Case 3. If $D{C}_3$ is $FALSE$ and $D{C}_5$ is $TRUE$, the next steps are the same as 1, 2, and 3 in Case2. The discriminant condition is expressed as Equation (31):

$$D{C}_5:E^{REE}+E_{dis,max}^{BAT}·{\eta }_{dis}^{BAT}+E_{pgu}⩾E_{el}.$$

(31)

Case 4. If $D{C}_5$ is $FALSE$, a loss of the electrical energy is recorded; that is, the count of electrical energy loss ($LossCoun{t}_P$) plus one, defined as Equation (32). In this state, batteries are exhausted and PGU works at the rated power. In addition, the remaining thermal energy is stored into HST.

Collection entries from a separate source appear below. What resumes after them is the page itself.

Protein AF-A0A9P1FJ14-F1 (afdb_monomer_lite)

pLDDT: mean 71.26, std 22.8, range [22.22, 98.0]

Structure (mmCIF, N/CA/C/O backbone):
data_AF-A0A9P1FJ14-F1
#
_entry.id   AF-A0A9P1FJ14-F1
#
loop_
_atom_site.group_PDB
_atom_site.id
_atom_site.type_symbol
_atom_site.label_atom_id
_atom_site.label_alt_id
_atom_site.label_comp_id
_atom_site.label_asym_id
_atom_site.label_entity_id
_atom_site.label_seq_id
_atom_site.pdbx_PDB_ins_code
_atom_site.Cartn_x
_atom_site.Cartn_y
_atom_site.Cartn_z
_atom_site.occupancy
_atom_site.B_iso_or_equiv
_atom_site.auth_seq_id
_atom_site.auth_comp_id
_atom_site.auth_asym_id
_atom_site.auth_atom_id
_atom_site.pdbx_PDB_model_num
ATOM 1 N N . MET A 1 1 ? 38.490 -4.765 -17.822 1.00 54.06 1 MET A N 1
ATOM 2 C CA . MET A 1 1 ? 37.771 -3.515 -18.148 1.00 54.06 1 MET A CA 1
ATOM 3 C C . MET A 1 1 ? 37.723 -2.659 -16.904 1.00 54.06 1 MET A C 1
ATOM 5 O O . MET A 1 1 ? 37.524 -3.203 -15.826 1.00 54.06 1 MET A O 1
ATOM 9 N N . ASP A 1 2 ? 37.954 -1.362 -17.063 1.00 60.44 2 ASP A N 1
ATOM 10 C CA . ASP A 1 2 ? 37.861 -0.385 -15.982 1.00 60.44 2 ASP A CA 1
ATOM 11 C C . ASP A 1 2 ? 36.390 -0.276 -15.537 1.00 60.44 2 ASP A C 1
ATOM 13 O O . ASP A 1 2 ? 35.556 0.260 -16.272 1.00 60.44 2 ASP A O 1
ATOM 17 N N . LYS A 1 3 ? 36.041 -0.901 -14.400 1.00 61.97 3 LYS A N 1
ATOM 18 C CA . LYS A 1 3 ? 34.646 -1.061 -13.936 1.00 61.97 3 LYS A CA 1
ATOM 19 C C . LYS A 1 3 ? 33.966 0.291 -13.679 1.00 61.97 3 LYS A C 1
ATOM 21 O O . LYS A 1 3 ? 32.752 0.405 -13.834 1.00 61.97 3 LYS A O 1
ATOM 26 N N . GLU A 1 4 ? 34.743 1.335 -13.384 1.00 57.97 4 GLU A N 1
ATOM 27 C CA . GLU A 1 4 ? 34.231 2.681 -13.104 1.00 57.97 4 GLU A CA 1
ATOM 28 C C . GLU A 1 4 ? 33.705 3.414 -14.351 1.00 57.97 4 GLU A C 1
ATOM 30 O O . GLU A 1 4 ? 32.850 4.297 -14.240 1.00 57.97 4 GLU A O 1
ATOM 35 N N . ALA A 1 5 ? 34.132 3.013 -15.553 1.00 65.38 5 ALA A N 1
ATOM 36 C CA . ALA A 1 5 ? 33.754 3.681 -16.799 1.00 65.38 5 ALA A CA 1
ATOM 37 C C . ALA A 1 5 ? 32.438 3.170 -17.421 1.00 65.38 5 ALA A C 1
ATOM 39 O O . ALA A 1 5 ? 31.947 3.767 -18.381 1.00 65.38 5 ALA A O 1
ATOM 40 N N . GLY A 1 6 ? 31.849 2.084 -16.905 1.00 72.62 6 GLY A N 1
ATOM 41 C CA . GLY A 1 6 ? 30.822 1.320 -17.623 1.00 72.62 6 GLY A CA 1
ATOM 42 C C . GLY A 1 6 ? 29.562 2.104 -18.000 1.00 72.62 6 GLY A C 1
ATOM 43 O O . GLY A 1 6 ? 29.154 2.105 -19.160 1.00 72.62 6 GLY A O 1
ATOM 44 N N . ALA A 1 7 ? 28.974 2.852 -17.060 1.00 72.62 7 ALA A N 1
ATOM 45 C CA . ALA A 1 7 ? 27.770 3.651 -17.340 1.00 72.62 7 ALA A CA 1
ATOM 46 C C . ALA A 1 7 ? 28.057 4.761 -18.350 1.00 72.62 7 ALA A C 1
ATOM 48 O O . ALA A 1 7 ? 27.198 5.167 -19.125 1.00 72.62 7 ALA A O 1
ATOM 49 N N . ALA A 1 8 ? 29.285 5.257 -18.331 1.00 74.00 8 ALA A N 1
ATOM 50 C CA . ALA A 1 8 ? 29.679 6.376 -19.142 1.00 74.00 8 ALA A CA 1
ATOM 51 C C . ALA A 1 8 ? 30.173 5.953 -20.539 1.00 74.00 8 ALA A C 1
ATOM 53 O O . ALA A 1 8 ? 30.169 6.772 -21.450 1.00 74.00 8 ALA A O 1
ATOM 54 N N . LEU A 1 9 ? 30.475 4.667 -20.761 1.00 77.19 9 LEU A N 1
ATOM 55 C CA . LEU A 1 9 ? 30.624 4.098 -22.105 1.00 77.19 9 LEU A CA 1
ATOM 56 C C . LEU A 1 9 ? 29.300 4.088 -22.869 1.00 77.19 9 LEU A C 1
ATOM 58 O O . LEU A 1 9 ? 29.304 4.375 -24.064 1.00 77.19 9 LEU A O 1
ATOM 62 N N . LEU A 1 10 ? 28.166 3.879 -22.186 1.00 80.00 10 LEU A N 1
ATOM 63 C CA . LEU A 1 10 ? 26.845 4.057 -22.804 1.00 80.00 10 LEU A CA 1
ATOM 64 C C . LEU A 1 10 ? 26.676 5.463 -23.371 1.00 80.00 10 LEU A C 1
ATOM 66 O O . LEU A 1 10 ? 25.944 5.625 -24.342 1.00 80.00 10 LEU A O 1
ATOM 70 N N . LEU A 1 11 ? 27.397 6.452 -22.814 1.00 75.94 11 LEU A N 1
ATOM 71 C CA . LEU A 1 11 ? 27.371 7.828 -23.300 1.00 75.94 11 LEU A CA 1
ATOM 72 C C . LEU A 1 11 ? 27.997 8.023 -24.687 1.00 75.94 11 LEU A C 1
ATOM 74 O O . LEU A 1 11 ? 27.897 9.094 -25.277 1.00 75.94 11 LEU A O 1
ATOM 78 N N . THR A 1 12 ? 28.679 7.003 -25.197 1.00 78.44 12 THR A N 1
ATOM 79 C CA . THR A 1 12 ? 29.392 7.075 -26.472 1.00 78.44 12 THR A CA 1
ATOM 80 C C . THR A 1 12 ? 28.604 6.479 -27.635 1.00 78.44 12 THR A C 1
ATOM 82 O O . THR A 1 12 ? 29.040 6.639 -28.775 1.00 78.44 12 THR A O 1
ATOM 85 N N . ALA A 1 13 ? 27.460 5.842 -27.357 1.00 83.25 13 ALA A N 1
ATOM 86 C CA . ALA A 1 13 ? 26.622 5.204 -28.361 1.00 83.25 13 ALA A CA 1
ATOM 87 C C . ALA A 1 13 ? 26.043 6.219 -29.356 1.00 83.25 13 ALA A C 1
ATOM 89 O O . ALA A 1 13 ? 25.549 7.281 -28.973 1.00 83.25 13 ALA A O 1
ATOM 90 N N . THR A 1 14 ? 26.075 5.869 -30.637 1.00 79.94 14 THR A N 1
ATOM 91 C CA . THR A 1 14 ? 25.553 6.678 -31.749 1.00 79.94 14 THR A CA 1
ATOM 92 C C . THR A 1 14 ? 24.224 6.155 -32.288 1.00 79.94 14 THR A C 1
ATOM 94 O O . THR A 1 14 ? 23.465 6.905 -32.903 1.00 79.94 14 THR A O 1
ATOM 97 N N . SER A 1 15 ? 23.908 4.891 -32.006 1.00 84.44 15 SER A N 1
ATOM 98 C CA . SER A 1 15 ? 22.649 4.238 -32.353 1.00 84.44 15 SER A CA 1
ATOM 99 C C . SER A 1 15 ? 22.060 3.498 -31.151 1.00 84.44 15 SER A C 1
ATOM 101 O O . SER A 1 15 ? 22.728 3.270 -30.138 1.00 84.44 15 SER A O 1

$$\begin{array}{c}LossCoun{t}_p=LossCoun{t}_p+1\end{array}$$

(32)

2.4.2. FTL Operation Strategy

In the FTL operation strategy, the thermal demand is satisfied with a higher priority than the electrical demand. In this case, no extra thermal energy will be generated, since the amount of thermal energy from RECCHP follows the thermal demand. Additionally, excess electricity would be stored in batteries if the electrical demand is less than the electricity from RECCHP system. The FTL operational strategy is shown in Figure 6.

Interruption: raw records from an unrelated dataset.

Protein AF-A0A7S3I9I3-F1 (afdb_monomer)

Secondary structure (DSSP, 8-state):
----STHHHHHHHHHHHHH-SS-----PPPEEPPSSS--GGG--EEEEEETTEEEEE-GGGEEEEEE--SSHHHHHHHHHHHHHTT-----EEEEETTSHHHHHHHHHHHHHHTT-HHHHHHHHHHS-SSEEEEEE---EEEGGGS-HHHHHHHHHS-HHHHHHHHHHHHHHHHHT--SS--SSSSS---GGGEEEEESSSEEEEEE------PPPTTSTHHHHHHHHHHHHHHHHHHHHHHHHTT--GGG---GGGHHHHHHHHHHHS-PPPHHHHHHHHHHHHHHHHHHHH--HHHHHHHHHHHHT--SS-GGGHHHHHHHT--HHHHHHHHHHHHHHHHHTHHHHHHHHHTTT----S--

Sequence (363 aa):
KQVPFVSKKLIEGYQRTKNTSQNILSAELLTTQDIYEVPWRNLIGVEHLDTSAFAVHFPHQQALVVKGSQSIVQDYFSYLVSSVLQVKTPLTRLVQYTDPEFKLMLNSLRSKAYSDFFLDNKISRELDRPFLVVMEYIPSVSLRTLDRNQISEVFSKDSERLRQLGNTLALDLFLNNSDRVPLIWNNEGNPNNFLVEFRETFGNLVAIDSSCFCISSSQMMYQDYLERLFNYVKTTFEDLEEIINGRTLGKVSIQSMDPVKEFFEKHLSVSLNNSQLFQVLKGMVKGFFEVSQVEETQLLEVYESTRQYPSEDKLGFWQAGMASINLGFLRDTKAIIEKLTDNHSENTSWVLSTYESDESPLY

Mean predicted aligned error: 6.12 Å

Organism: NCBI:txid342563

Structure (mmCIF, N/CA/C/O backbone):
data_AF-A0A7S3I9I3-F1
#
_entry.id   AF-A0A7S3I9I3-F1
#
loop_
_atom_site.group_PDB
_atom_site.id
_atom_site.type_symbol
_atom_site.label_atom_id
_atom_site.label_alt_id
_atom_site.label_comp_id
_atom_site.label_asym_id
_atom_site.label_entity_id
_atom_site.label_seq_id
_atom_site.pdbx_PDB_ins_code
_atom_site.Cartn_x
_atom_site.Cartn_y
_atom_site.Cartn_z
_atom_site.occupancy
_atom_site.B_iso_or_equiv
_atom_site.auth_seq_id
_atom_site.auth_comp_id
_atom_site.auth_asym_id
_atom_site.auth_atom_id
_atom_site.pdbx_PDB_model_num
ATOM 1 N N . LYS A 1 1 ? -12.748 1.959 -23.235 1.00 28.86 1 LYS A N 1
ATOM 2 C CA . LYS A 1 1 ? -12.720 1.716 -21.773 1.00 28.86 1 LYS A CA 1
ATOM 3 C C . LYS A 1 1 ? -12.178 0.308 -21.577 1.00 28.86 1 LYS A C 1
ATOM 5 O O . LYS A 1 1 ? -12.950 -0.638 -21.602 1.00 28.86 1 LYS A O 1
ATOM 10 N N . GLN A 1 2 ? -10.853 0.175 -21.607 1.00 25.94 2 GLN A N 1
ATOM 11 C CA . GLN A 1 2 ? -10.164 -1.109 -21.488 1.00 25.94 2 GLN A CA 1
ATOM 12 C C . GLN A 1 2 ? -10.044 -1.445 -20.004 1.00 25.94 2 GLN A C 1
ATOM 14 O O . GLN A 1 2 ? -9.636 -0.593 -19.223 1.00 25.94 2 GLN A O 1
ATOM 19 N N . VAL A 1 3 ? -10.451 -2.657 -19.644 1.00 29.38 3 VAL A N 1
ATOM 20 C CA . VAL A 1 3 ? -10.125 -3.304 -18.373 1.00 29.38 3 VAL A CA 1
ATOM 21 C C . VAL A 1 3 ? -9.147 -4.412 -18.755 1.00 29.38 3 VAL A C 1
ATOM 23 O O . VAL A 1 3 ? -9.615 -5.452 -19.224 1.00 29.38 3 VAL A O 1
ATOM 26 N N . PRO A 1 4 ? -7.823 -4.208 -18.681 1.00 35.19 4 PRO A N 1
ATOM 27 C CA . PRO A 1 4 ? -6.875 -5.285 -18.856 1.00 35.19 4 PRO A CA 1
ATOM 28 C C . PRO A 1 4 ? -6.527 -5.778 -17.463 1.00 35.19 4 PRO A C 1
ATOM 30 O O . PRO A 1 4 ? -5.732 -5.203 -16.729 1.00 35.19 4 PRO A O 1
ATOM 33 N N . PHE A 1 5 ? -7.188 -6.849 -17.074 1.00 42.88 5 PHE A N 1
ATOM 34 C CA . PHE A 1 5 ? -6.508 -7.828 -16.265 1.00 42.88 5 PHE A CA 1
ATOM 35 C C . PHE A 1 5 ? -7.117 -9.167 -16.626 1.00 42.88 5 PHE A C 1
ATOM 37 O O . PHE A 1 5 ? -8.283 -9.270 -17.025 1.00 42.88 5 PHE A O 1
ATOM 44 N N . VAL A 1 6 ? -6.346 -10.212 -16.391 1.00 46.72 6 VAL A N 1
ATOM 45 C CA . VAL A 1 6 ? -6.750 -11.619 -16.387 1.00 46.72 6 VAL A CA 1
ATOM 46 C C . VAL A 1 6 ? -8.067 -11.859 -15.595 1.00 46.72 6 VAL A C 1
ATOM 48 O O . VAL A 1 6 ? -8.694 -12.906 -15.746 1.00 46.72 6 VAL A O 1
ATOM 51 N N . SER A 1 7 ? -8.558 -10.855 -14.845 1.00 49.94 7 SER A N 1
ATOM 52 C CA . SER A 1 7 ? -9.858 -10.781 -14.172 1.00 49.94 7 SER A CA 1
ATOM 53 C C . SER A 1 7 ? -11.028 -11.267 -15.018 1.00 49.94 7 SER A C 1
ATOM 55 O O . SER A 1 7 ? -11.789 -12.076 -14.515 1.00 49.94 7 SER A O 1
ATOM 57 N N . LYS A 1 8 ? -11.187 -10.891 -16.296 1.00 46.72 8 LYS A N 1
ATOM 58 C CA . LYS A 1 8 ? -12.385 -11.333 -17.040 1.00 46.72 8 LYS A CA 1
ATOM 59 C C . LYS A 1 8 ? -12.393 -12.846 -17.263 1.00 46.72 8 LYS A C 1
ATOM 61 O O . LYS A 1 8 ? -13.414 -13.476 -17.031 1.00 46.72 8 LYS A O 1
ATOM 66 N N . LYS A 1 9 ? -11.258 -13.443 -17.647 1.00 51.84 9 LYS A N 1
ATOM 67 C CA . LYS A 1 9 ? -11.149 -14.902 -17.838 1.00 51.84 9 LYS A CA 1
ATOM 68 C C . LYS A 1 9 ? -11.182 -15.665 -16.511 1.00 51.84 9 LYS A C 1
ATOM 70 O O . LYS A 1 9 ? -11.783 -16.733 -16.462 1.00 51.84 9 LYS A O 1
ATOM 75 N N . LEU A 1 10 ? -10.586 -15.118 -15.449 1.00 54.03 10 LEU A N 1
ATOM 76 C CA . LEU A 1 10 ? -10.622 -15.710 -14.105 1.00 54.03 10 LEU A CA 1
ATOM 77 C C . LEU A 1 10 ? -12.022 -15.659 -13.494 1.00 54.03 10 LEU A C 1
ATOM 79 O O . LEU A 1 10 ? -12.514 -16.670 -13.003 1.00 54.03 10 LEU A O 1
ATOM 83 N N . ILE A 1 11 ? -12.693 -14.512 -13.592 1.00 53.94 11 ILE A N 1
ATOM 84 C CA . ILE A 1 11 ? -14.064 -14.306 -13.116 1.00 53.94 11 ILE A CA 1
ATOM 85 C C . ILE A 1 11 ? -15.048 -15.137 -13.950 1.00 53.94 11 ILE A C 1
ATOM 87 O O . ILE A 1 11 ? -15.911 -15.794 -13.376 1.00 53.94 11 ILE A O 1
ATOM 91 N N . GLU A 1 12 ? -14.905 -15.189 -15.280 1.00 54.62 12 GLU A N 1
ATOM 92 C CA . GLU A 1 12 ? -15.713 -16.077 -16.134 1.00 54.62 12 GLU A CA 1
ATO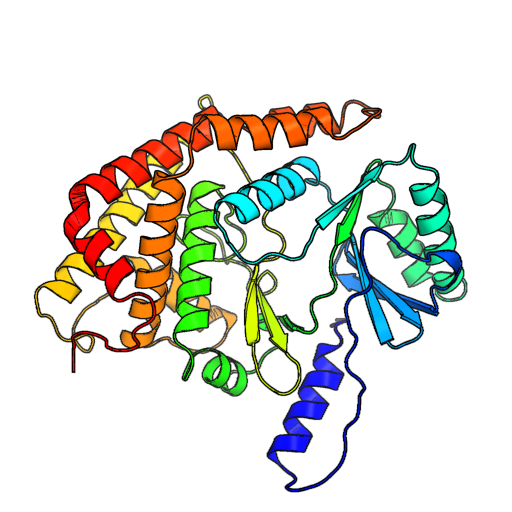M 93 C C . GLU A 1 12 ? -15.465 -17.561 -15.814 1.00 54.62 12 GLU A C 1
ATOM 95 O O . GLU A 1 12 ? -16.407 -18.354 -15.836 1.00 54.62 12 GLU A O 1
ATOM 100 N N . GLY A 1 13 ? -14.226 -17.940 -15.479 1.00 54.38 13 GLY A N 1
ATOM 101 C CA . GLY A 1 13 ? -13.883 -19.276 -14.988 1.00 54.38 13 GLY A CA 1
ATOM 102 C C . GLY A 1 13 ? -14.582 -19.612 -13.672 1.00 54.38 13 GLY A C 1
ATOM 103 O O . GLY A 1 13 ? -15.247 -20.642 -13.571 1.00 54.38 13 GLY A O 1
ATOM 104 N N . TYR A 1 14 ? -14.520 -18.699 -12.705 1.00 52.09 14 TYR A N 1
ATOM 105 C CA . TYR A 1 14 ? -15.178 -18.818 -11.404 1.00 52.09 14 TYR A CA 1
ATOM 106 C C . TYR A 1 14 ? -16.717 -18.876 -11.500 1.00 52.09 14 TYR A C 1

The operational details of the FTL strategy are analogous to the FEL strategy, and thus are not repeated here. However, the related discriminant condition and flowchart are described in Algorithm 1.

Algorithm 1: Flowchart of FTL

3. RECCHP System Optimization Model Using PICEA-g

3.1. Overview of PICEA-g

The optimization problems of the above RECCHP model are seen as multi-objective problems (MOPs), which is implemented in MATLAB (2015(b), MathWorks, Natick, MA, USA) and three objective functions (i.e., annual total cost (ATC), carbon dioxide emission (CDE), and loss of energy supply probability (LESP)) are optimized simultaneously using a multi-objective evolutionary algorithm. MOPs often appear in real-world design scenarios, requiring simultaneous optimization of two or more goals. As these objectives are generally conflicting with each other, the optimal solution of MOPs is not a single one, but rather a set of Pareto optimal solutions [53,54,55]. Due to the population-based approach, the multi-objective evolutionary algorithms are well-suited to solve the MOPs, since they can naturally lead to an approximately trade-off surface (or Pareto front) in operation.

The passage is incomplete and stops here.